In this 150th anniversary year, pianist Nikolai Lugansky is inevitably playing a lot of Rachmaninov, the composer with whom he is perhaps most associated. His sold-out Wigmore Hall recital will also be broadcast on BBC Radio 3 later this month, and comprised three hefty chunks – the Op.23 Preludes, the Corelli Variations and the Op.39 set of Études-tableaux, the first of three recitals this year covering nearly all of Rachmaninov's solo piano works.
The most striking thing here was the variety Lugansky was able to display. Of course, there were fireworks, crashing power and phenomenal weight, but sometimes this is all we're given with Rachmaninov.

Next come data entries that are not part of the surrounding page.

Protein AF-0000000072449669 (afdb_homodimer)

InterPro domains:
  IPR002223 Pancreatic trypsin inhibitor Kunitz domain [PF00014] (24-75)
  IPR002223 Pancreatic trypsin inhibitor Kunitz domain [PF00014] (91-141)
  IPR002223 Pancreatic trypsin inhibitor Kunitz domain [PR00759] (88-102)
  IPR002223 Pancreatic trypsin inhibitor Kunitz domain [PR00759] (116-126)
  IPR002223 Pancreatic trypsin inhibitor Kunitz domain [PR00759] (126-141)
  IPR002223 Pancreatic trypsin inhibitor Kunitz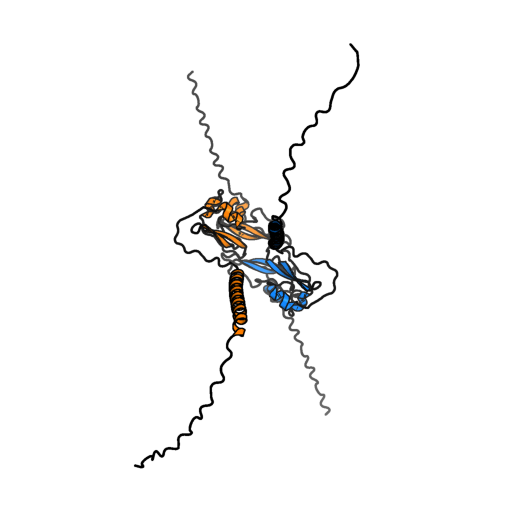 domain [PS50279] (25-75)
  IPR002223 Pancreatic trypsin inhibitor Kunitz domain [PS50279] (91-141)
  IPR002223 Pancreatic trypsin inhibitor Kunitz domain [SM00131] (23-76)
  IPR002223 Pancreatic trypsin inhibitor Kunitz domain [SM00131] (89-142)
  IPR020901 Proteinase inhibitor I2, Kunitz, conserved site [PS00280] (119-137)
  IPR036880 Pancreatic trypsin inhibitor Kunitz domain superfamily [G3DSA:4.10.410.10] (15-80)
  IPR036880 Pancreatic trypsin inhibitor Kunitz domain superfamily [G3DSA:4.10.410.10] (87-146)
  IPR036880 Pancreatic trypsin inhibitor Kunitz domain superfamily [SSF57362] (17-76)
  IPR036880 Pancreatic trypsin inhibitor Kunitz domain superfamily [SSF57362] (87-143)
  IPR050098 Tissue factor pathway inhibitor/Kunitz-type serine protease inhibitor-like [PTHR10083] (87-178)

Organism: Betta splendens (NCBI:txid158456)

Foldseek 3Di:
DPPPPPPPPPPPPPPPCPVDQDPLLDDDWDQADAQDWDWWWFAHPVVRWTHIDTHHPDDITDRTHHAQLVRCCRHHPCNCVFENPQLQVCLPDDWDQDDAAQWQWWWFHDQAVQAIAIDTHRGIDTGSRTGNDRVVRCVRHGPRHDHDDDDDDPRVVPPVVVVVVVVVVVVVVVVVVVVVVVVVVVVPPPPDDPDDPPDDPDDDPDDDDDDDDDDD/DPPPPPPPPPPPPPPPCPVDQDPLLDDDWDQADAQDWDWWWFAHPVVRWTHIDTHHPDDITDRTHHAQLVRCCRHHPCNCVFENPQLQVCLPPDWDQDDAAQWQWWWFHDQAVQAIAIDTHRGIDTGSRTGNDRVVRCVRHGPRHDHDDDDDDPRVVPPVVVVVVVVVVVVVVVVVVVVVVVVVVVVPPPDDDPDDPDDDPDPDPDDDDDPDPDDD

pLDDT: mean 78.17, std 25.8, range [21.94, 98.69]

Sequence (432 aa):
MKHLLLLGLCLVALHLSHSAVPEFCNLKYDEGSGTKFLAFLFYNSTTGQCNPFIYKGEGGNANRFRSDKDCIKNCSARAEEIYPTDASKACLYKKASGDCSVKIPSFYYDPIHDKCKMFTWTGCHGNGNRFPTFALCNSTCAGIHVDGDEAEELDSDTPVALICGIVLAIIIAAVLITVIVLSVKSKKKNSKKKGKAKAKEPQVESPLQEQATEMAMKHLLLLGLCLVALHLSHSAVPEFCNLKYDEGSGTKFLAFLFYNSTTGQCNPFIYKGEGGNANRFRSDKDCIKNCSARAEEIYPTDASKACLYKKASGDCSVKIPSFYYDPIHDKCKMFTWTGCHGNGNRFPTFALCNSTCAGIHVDGDEAEELDSDTPVALICGIVLAIIIAAVLITVIVLSVKSKKKNSKKKGKAKAKEPQVESPLQEQATEMA

Nearest PDB structures (foldseek):
  6zoi-assembly6_F  TM=9.785E-01  e=9.314E-05  Escherichia coli K-12
  6q61-assembly1_A  TM=9.582E-01  e=1.329E-04  Conus striatus
  4bqd-assembly2_B  TM=9.657E-01  e=1.685E-04  Homo sapiens
  4bqd-assembly1_A  TM=9.641E-01  e=1.685E-04  Homo sapiens
  5yv7-assembly1_A  TM=9.967E-01  e=1.329E-04  Dendroaspis angusticeps

Solvent-accessible surface area (backbone atoms only — not comparable to full-atom values): 25819 Å² total; per-residue (Å²): 134,81,76,75,77,73,72,70,74,72,71,70,70,70,69,69,73,65,79,71,63,53,72,47,36,71,40,72,72,49,41,46,42,73,86,41,44,34,73,31,27,23,42,37,68,89,80,70,41,50,42,75,44,53,31,13,80,34,86,54,63,76,28,59,24,86,39,56,65,59,36,33,61,58,51,38,92,53,19,59,78,42,49,35,87,57,59,54,66,22,29,74,38,74,70,46,41,43,66,38,61,44,84,39,77,28,23,27,44,37,26,62,75,60,38,74,40,69,45,59,30,15,78,28,65,59,48,45,25,55,21,83,38,68,65,58,37,43,76,55,36,63,88,48,74,42,92,64,83,73,77,80,77,74,60,77,78,56,56,62,60,56,54,50,48,51,54,49,48,50,51,50,51,52,52,50,51,52,51,50,55,54,53,59,57,61,65,64,57,72,71,75,84,87,79,83,78,81,73,79,77,64,80,80,77,80,87,84,81,89,88,79,92,83,85,135,133,84,76,75,75,73,75,73,73,71,70,69,70,72,69,70,72,64,80,70,63,53,73,47,35,72,39,74,74,50,40,46,42,74,86,40,44,33,72,31,28,24,40,36,68,89,79,72,41,51,43,76,43,54,32,12,82,34,85,54,63,77,30,58,25,85,41,58,65,58,35,34,62,56,52,40,94,53,19,59,78,43,49,35,88,56,58,54,66,23,32,74,38,72,70,45,42,42,65,39,60,44,83,38,76,28,23,27,45,37,26,59,77,61,39,74,40,68,44,60,29,15,77,29,65,60,50,44,24,56,22,84,39,71,65,59,38,44,75,56,35,63,87,46,73,42,93,62,86,74,75,80,77,74,62,75,76,56,55,62,59,57,52,49,48,51,52,50,48,50,52,50,50,51,51,50,52,52,51,51,55,52,55,62,57,62,66,64,61,72,72,69,85,83,76,79,86,80,83,82,82,79,81,80,84,79,83,83,83,72,87,75,82,87,74,140

Radius of gyration: 41.52 Å; Cα contacts (8 Å, |Δi|>4): 645; chains: 2; bounding box: 154×164×96 Å

Structure (mmCIF, N/CA/C/O backbone):
data_AF-0000000072449669-model_v1
#
loop_
_entity.id
_entity.type
_entity.pdbx_description
1 polymer 'BPTI/Kunitz domain-containing protein'
#
loop_
_atom_site.group_PDB
_atom_site.id
_atom_site.type_symbol
_atom_site.label_atom_id
_atom_site.label_alt_id
_atom_site.label_comp_id
_atom_site.label_asym_id
_atom_site.label_entity_id
_atom_site.label_seq_id
_atom_site.pdbx_PDB_ins_code
_atom_site.Cartn_x
_atom_site.Cartn_y
_atom_site.Cartn_z
_atom_site.occupancy
_atom_site.B_iso_or_equiv
_atom_site.auth_seq_id
_atom_site.auth_comp_id
_atom_site.auth_asym_id
_atom_site.auth_atom_id
_atom_site.pdbx_PDB_model_num
ATOM 1 N N . MET A 1 1 ? 32.188 -71.188 -22.438 1 38.41 1 MET A N 1
ATOM 2 C CA . MET A 1 1 ? 31.375 -70.562 -21.422 1 38.41 1 MET A CA 1
ATOM 3 C C . MET A 1 1 ? 31.625 -69.062 -21.422 1 38.41 1 MET A C 1
ATOM 5 O O . MET A 1 1 ? 32.625 -68.562 -20.875 1 38.41 1 MET A O 1
ATOM 9 N N . LYS A 1 2 ? 31.562 -68.375 -22.609 1 45.62 2 LYS A N 1
ATOM 10 C CA . LYS A 1 2 ? 31.391 -67 -22.984 1 45.62 2 LYS A CA 1
ATOM 11 C C . LYS A 1 2 ? 30.328 -66.312 -22.109 1 45.62 2 LYS A C 1
ATOM 13 O O . LYS A 1 2 ? 29.156 -66.688 -22.156 1 45.62 2 LYS A O 1
ATOM 18 N N . HIS A 1 3 ? 30.656 -66.188 -20.766 1 43.56 3 HIS A N 1
ATOM 19 C CA . HIS A 1 3 ? 29.922 -65.312 -19.844 1 43.56 3 HIS A CA 1
ATOM 20 C C . HIS A 1 3 ? 29.469 -64 -20.531 1 43.56 3 HIS A C 1
ATOM 22 O O . HIS A 1 3 ? 30.297 -63.312 -21.109 1 43.56 3 HIS A O 1
ATOM 28 N N . LEU A 1 4 ? 28.312 -64.062 -21.156 1 43.59 4 LEU A N 1
ATOM 29 C CA . LEU A 1 4 ? 27.469 -62.938 -21.547 1 43.59 4 LEU A CA 1
ATOM 30 C C . LEU A 1 4 ? 27.469 -61.844 -20.453 1 43.59 4 LEU A C 1
ATOM 32 O O . LEU A 1 4 ? 27.047 -62.094 -19.328 1 43.59 4 LEU A O 1
ATOM 36 N N . LEU A 1 5 ? 28.484 -60.938 -20.422 1 43.47 5 LEU A N 1
ATOM 37 C CA . LEU A 1 5 ? 28.516 -59.688 -19.672 1 43.47 5 LEU A CA 1
ATOM 38 C C . LEU A 1 5 ? 27.172 -58.969 -19.719 1 43.47 5 LEU A C 1
ATOM 40 O O . LEU A 1 5 ? 26.688 -58.625 -20.812 1 43.47 5 LEU A O 1
ATOM 44 N N . LEU A 1 6 ? 26.219 -59.375 -18.828 1 43.91 6 LEU A N 1
ATOM 45 C CA . LEU A 1 6 ? 25 -58.656 -18.516 1 43.91 6 LEU A CA 1
ATOM 46 C C . LEU A 1 6 ? 25.281 -57.156 -18.344 1 43.91 6 LEU A C 1
ATOM 48 O O . LEU A 1 6 ? 25.984 -56.75 -17.406 1 43.91 6 LEU A O 1
ATOM 52 N N . LEU A 1 7 ? 25.719 -56.469 -19.422 1 45.19 7 LEU A N 1
ATOM 53 C CA . LEU A 1 7 ? 25.688 -55.031 -19.312 1 45.19 7 LEU A CA 1
ATOM 54 C C . LEU A 1 7 ? 24.391 -54.531 -18.688 1 45.19 7 LEU A C 1
ATOM 56 O O . LEU A 1 7 ? 23.312 -54.719 -19.266 1 45.19 7 LEU A O 1
ATOM 60 N N . GLY A 1 8 ? 24.203 -54.812 -17.359 1 43.91 8 GLY A N 1
ATOM 61 C CA . GLY A 1 8 ? 23.141 -54.094 -16.688 1 43.91 8 GLY A CA 1
ATOM 62 C C . GLY A 1 8 ? 23 -52.656 -17.125 1 43.91 8 GLY A C 1
ATOM 63 O O . GLY A 1 8 ? 23.922 -51.875 -17 1 43.91 8 GLY A O 1
ATOM 64 N N . LEU A 1 9 ? 22.406 -52.438 -18.266 1 45.47 9 LEU A N 1
ATOM 65 C CA . LEU A 1 9 ? 21.922 -51.094 -18.562 1 45.47 9 LEU A CA 1
ATOM 66 C C . LEU A 1 9 ? 21.266 -50.469 -17.344 1 45.47 9 LEU A C 1
ATOM 68 O O . LEU A 1 9 ? 20.219 -50.938 -16.891 1 45.47 9 LEU A O 1
ATOM 72 N N . CYS A 1 10 ? 22.078 -50.125 -16.297 1 46 10 CYS A N 1
ATOM 73 C CA . CYS A 1 10 ? 21.547 -49.219 -15.281 1 46 10 CYS A CA 1
ATOM 74 C C . CYS A 1 10 ? 20.703 -48.125 -15.906 1 46 10 CYS A C 1
ATOM 76 O O . CYS A 1 10 ? 21.234 -47.25 -16.609 1 46 10 CYS A O 1
ATOM 78 N N . LEU A 1 11 ? 19.531 -48.469 -16.422 1 46.03 11 LEU A N 1
ATOM 79 C CA . LEU A 1 11 ? 18.609 -47.375 -16.672 1 46.03 11 LEU A CA 1
ATOM 80 C C . LEU A 1 11 ? 18.656 -46.375 -15.539 1 46.03 11 LEU A C 1
ATOM 82 O O . LEU A 1 11 ? 18.25 -46.656 -14.414 1 46.03 11 LEU A O 1
ATOM 86 N N . VAL A 1 12 ? 19.688 -45.625 -15.398 1 47.66 12 VAL A N 1
ATOM 87 C CA . VAL A 1 12 ? 19.547 -44.375 -14.625 1 47.66 12 VAL A CA 1
ATOM 88 C C . VAL A 1 12 ? 18.188 -43.75 -14.906 1 47.66 12 VAL A C 1
ATOM 90 O O . VAL A 1 12 ? 17.938 -43.281 -16.031 1 47.66 12 VAL A O 1
ATOM 93 N N . ALA A 1 13 ? 17.125 -44.375 -14.453 1 45.84 13 ALA A N 1
ATOM 94 C CA . ALA A 1 13 ? 15.914 -43.562 -14.383 1 45.84 13 ALA A CA 1
ATOM 95 C C . ALA A 1 13 ? 16.266 -42.125 -14.023 1 45.84 13 ALA A C 1
ATOM 97 O O . ALA A 1 13 ? 16.703 -41.844 -12.914 1 45.84 13 ALA A O 1
ATOM 98 N N . LEU A 1 14 ? 16.844 -41.438 -14.922 1 45.34 14 LEU A N 1
ATOM 99 C CA . LEU A 1 14 ? 16.734 -39.969 -14.742 1 45.34 14 LEU A CA 1
ATOM 100 C C . LEU A 1 14 ? 15.391 -39.625 -14.117 1 45.34 14 LEU A C 1
ATOM 102 O O . LEU A 1 14 ? 14.352 -39.688 -14.773 1 45.34 14 LEU A O 1
ATOM 106 N N . HIS A 1 15 ? 15.172 -40.062 -12.898 1 47.91 15 HIS A N 1
ATOM 107 C CA . HIS A 1 15 ? 14.141 -39.312 -12.188 1 47.91 15 HIS A CA 1
ATOM 108 C C . HIS A 1 15 ? 14.195 -37.812 -12.555 1 47.91 15 HIS A C 1
ATOM 110 O O . HIS A 1 15 ? 15.148 -37.125 -12.211 1 47.91 15 HIS A O 1
ATOM 116 N N . LEU A 1 16 ? 13.953 -37.469 -13.758 1 45.28 16 LEU A N 1
ATOM 117 C CA . LEU A 1 16 ? 13.57 -36.094 -13.914 1 45.28 16 LEU A CA 1
ATOM 118 C C . LEU A 1 16 ? 12.781 -35.594 -12.703 1 45.28 16 LEU A C 1
ATOM 120 O O . LEU A 1 16 ? 11.664 -36.062 -12.461 1 45.28 16 LEU A O 1
ATOM 124 N N . SER A 1 17 ? 13.336 -35.5 -11.594 1 46.41 17 SER A N 1
ATOM 125 C CA . SER A 1 17 ? 12.727 -34.719 -10.523 1 46.41 17 SER A CA 1
ATOM 126 C C . SER A 1 17 ? 11.867 -33.594 -11.086 1 46.41 17 SER A C 1
ATOM 128 O O . SER A 1 17 ? 12.375 -32.5 -11.406 1 46.41 17 SER A O 1
ATOM 130 N N . HIS A 1 18 ? 11.008 -33.781 -11.992 1 51.28 18 HIS A N 1
ATOM 131 C CA . HIS A 1 18 ? 10.016 -32.75 -12.281 1 51.28 18 HIS A CA 1
ATOM 132 C C . HIS A 1 18 ? 9.531 -32.094 -11 1 51.28 18 HIS A C 1
ATOM 134 O O . HIS A 1 18 ? 8.945 -32.75 -10.133 1 51.28 18 HIS A O 1
ATOM 140 N N . SER A 1 19 ? 10.258 -31.328 -10.367 1 57.94 19 SER A N 1
ATOM 141 C CA . SER A 1 19 ? 9.812 -30.578 -9.195 1 57.94 19 SER A CA 1
ATOM 142 C C . SER A 1 19 ? 8.32 -30.281 -9.266 1 57.94 19 SER A C 1
ATOM 144 O O . SER A 1 19 ? 7.875 -29.5 -10.117 1 57.94 19 SER A O 1
ATOM 146 N N . ALA A 1 20 ? 7.422 -31.203 -8.945 1 79.5 20 ALA A N 1
ATOM 147 C CA . ALA A 1 20 ? 5.965 -31.156 -9.008 1 79.5 20 ALA A CA 1
ATOM 148 C C . ALA A 1 20 ? 5.422 -29.953 -8.242 1 79.5 20 ALA A C 1
ATOM 150 O O . ALA A 1 20 ? 5.879 -29.656 -7.137 1 79.5 20 ALA A O 1
ATOM 151 N N . VAL A 1 21 ? 4.613 -29.078 -8.945 1 89.69 21 VAL A N 1
ATOM 152 C CA . VAL A 1 21 ? 3.904 -27.953 -8.344 1 89.69 21 VAL A CA 1
ATOM 153 C C . VAL A 1 21 ? 3.045 -28.438 -7.184 1 89.69 21 VAL A C 1
ATOM 155 O O . VAL A 1 21 ? 2.266 -29.375 -7.336 1 89.69 21 VAL A O 1
ATOM 158 N N . PRO A 1 22 ? 3.311 -27.922 -5.988 1 95.31 22 PRO A N 1
ATOM 159 C CA . PRO A 1 22 ? 2.5 -28.328 -4.84 1 95.31 22 PRO A CA 1
ATOM 160 C C . PRO A 1 22 ? 1.001 -28.234 -5.113 1 95.31 22 PRO A C 1
ATOM 162 O O . PRO A 1 22 ? 0.553 -27.328 -5.812 1 95.31 22 PRO A O 1
ATOM 165 N N . GLU A 1 23 ? 0.247 -29.109 -4.504 1 96 23 GLU A N 1
ATOM 166 C CA . GLU A 1 23 ? -1.19 -29.203 -4.742 1 96 23 GLU A CA 1
ATOM 167 C C . GLU A 1 23 ? -1.904 -27.938 -4.297 1 96 23 GLU A C 1
ATOM 169 O O . GLU A 1 23 ? -2.91 -27.531 -4.891 1 96 23 GLU A O 1
ATOM 174 N N . PHE A 1 24 ? -1.383 -27.328 -3.334 1 97.62 24 PHE A N 1
ATOM 175 C CA . PHE A 1 24 ? -2.053 -26.141 -2.801 1 97.62 24 PHE A CA 1
ATOM 176 C C . PHE A 1 24 ? -2.059 -25.016 -3.824 1 97.62 24 PHE A C 1
ATOM 178 O O . PHE A 1 24 ? -2.836 -24.062 -3.705 1 97.62 24 PHE A O 1
ATOM 185 N N . CYS A 1 25 ? -1.195 -25.078 -4.824 1 98.19 25 CYS A N 1
ATOM 186 C CA . CYS A 1 25 ? -1.121 -24.031 -5.84 1 98.19 25 CYS A CA 1
ATOM 187 C C . CYS A 1 25 ? -2.367 -24.047 -6.719 1 98.19 25 CYS A C 1
ATOM 189 O O . CYS A 1 25 ? -2.629 -23.078 -7.438 1 98.19 25 CYS A O 1
ATOM 191 N N . ASN A 1 26 ? -3.164 -25.094 -6.59 1 97.56 26 ASN A N 1
ATOM 192 C CA . ASN A 1 26 ? -4.371 -25.219 -7.398 1 97.56 26 ASN A CA 1
ATOM 193 C C . ASN A 1 26 ? -5.609 -24.766 -6.629 1 97.56 26 ASN A C 1
ATOM 195 O O . ASN A 1 26 ? -6.711 -24.734 -7.18 1 97.56 26 ASN A O 1
ATOM 199 N N . LEU A 1 27 ? -5.449 -24.375 -5.414 1 98.12 27 LEU A N 1
ATOM 200 C CA . LEU A 1 27 ? -6.566 -23.938 -4.59 1 98.12 27 LEU A CA 1
ATOM 201 C C . LEU A 1 27 ? -6.875 -22.453 -4.844 1 98.12 27 LEU A C 1
ATOM 203 O O . LEU A 1 27 ? -5.969 -21.672 -5.141 1 98.12 27 LEU A O 1
ATOM 207 N N . LYS A 1 28 ? -8.125 -22.094 -4.68 1 96.94 28 LYS A N 1
ATOM 208 C CA . LYS A 1 28 ? -8.484 -20.688 -4.617 1 96.94 28 LYS A CA 1
ATOM 209 C C . LYS A 1 28 ? -7.949 -20.031 -3.346 1 96.94 28 LYS A C 1
ATOM 211 O O . LYS A 1 28 ? -7.621 -20.734 -2.381 1 96.94 28 LYS A O 1
ATOM 216 N N . TYR A 1 29 ? -7.918 -18.734 -3.4 1 97.38 29 TYR A N 1
ATOM 217 C CA . TYR A 1 29 ? -7.488 -18.078 -2.168 1 97.38 29 TYR A CA 1
ATOM 218 C C . TYR A 1 29 ? -8.523 -18.266 -1.065 1 97.38 29 TYR A C 1
ATOM 220 O O . TYR A 1 29 ? -9.703 -18.484 -1.347 1 97.38 29 TYR A O 1
ATOM 228 N N . ASP A 1 30 ? -8.062 -18.188 0.164 1 98.12 30 ASP A N 1
ATOM 229 C CA . ASP A 1 30 ? -8.906 -18.266 1.356 1 98.12 30 ASP A CA 1
ATOM 230 C C . ASP A 1 30 ? -8.586 -17.125 2.32 1 98.12 30 ASP A C 1
ATOM 232 O O . ASP A 1 30 ? -7.473 -17.047 2.854 1 98.12 30 ASP A O 1
ATOM 236 N N . GLU A 1 31 ? -9.586 -16.281 2.561 1 96.69 31 GLU A N 1
ATOM 237 C CA . GLU A 1 31 ? -9.375 -15.094 3.385 1 96.69 31 GLU A CA 1
ATOM 238 C C . GLU A 1 31 ? -9.141 -15.477 4.844 1 96.69 31 GLU A C 1
ATOM 240 O O . GLU A 1 31 ? -8.625 -14.672 5.621 1 96.69 31 GLU A O 1
ATOM 245 N N . GLY A 1 32 ? -9.555 -16.656 5.145 1 97.31 32 GLY A N 1
ATOM 246 C CA . GLY A 1 32 ? -9.461 -17.047 6.543 1 97.31 32 GLY A CA 1
ATOM 247 C C . GLY A 1 32 ? -10.359 -16.25 7.457 1 97.31 32 GLY A C 1
ATOM 248 O O . GLY A 1 32 ? -11.336 -15.641 7 1 97.31 32 GLY A O 1
ATOM 249 N N . SER A 1 33 ? -10.133 -16.375 8.727 1 95.25 33 SER A N 1
ATOM 250 C CA . SER A 1 33 ? -10.906 -15.672 9.75 1 95.25 33 SER A CA 1
ATOM 251 C C . SER A 1 33 ? -10.008 -14.766 10.586 1 95.25 33 SER A C 1
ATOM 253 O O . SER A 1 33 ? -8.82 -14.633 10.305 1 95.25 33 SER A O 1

Lugansky is alive to so much more, especially Rachmaninov's vocal lines. These are sometimes buried within the textures, with rapid motion surrounding them from above and below. Bringing these lines out, making them sing, and even managing the occasional duet, is the real virtuosity here.
Lugansky is a cool performer yet never aloof, and his smile in response to enthusiastic applause showed genuine pleasure. That pleasure also shone through in those lyrical melodies, as much as in any song recital, notable in his shaping of the G flat Prelude, with breathing spaces for the melody. Amidst the cascading virtuosity and left-hand motion of the B flat Prelude, the rich baritone melody emerged singing, and the D major Prelude's Romantic song had liquid, stretching rubato from Lugansky, with the delicate ripples decorating the top. He also offered the full range of Rachmaninov's beloved bells, from an incredibly light touch in the high single notes at the end of that D major Prelude, to the weighty tolls at the end of the A flat Prelude. There are more in the Études-tableaux, with clanging bells at the climax of no. 7, and Lugansky contrasted this beautifully with its ominous opening, blurring pedalling adding to the mystery.
The Variations on a theme of Corelli (actually variations on the famous La Folia tune, used by Corelli as well as others) also gave Lugansky the opportunity to show us more variety, from the contemplative, chorale-like textures of the opening Theme and the 14th variation, and the 5th and 6th's spiky, nervy rhythms, to the final variations' driving gallops. Again, Lugansky was mesmerising in the rapid virtuosity, but it was in the Intermezzo's improvisatory melody, and the wandering arabesque of the 15th, with its insistent blue note, that he was at his most captivating.
In the Op.39 Études-tableaux, Lugansky showed us even more drive, with phenomenal, almost crazy rapid action at the top of the keyboard in no. 3. Yet once again, he could contrast this with the light, dancing rhythms in no. 4 to follow, with even a hint of humour here, a welcome touch amid the intensity of the programme. All these mood changes were brought together in the final Étude-tableau, with its dramatic opening, playful central moments, before Lugansky piled on the weight, building to a crashing conclusion.
Surely this must have been an exhausting programme to deliver, yet Lugansky looked almost as relaxed and at ease as when he had first walked out onto the stage some two hours earlier, eagerly returning to offer two encores. His first was Rachmaninov's arrangement of Kreisler's Liebesleid, given a gloriously louche feel, with glassy right-hand filigree, and he followed this up with the short but driven Oriental Sketch, with its brief snippet of strange melody amidst the racing momentum. It was impossible not to delight in a performer so clearly at home in his repertoire, and I look forward to his return in May.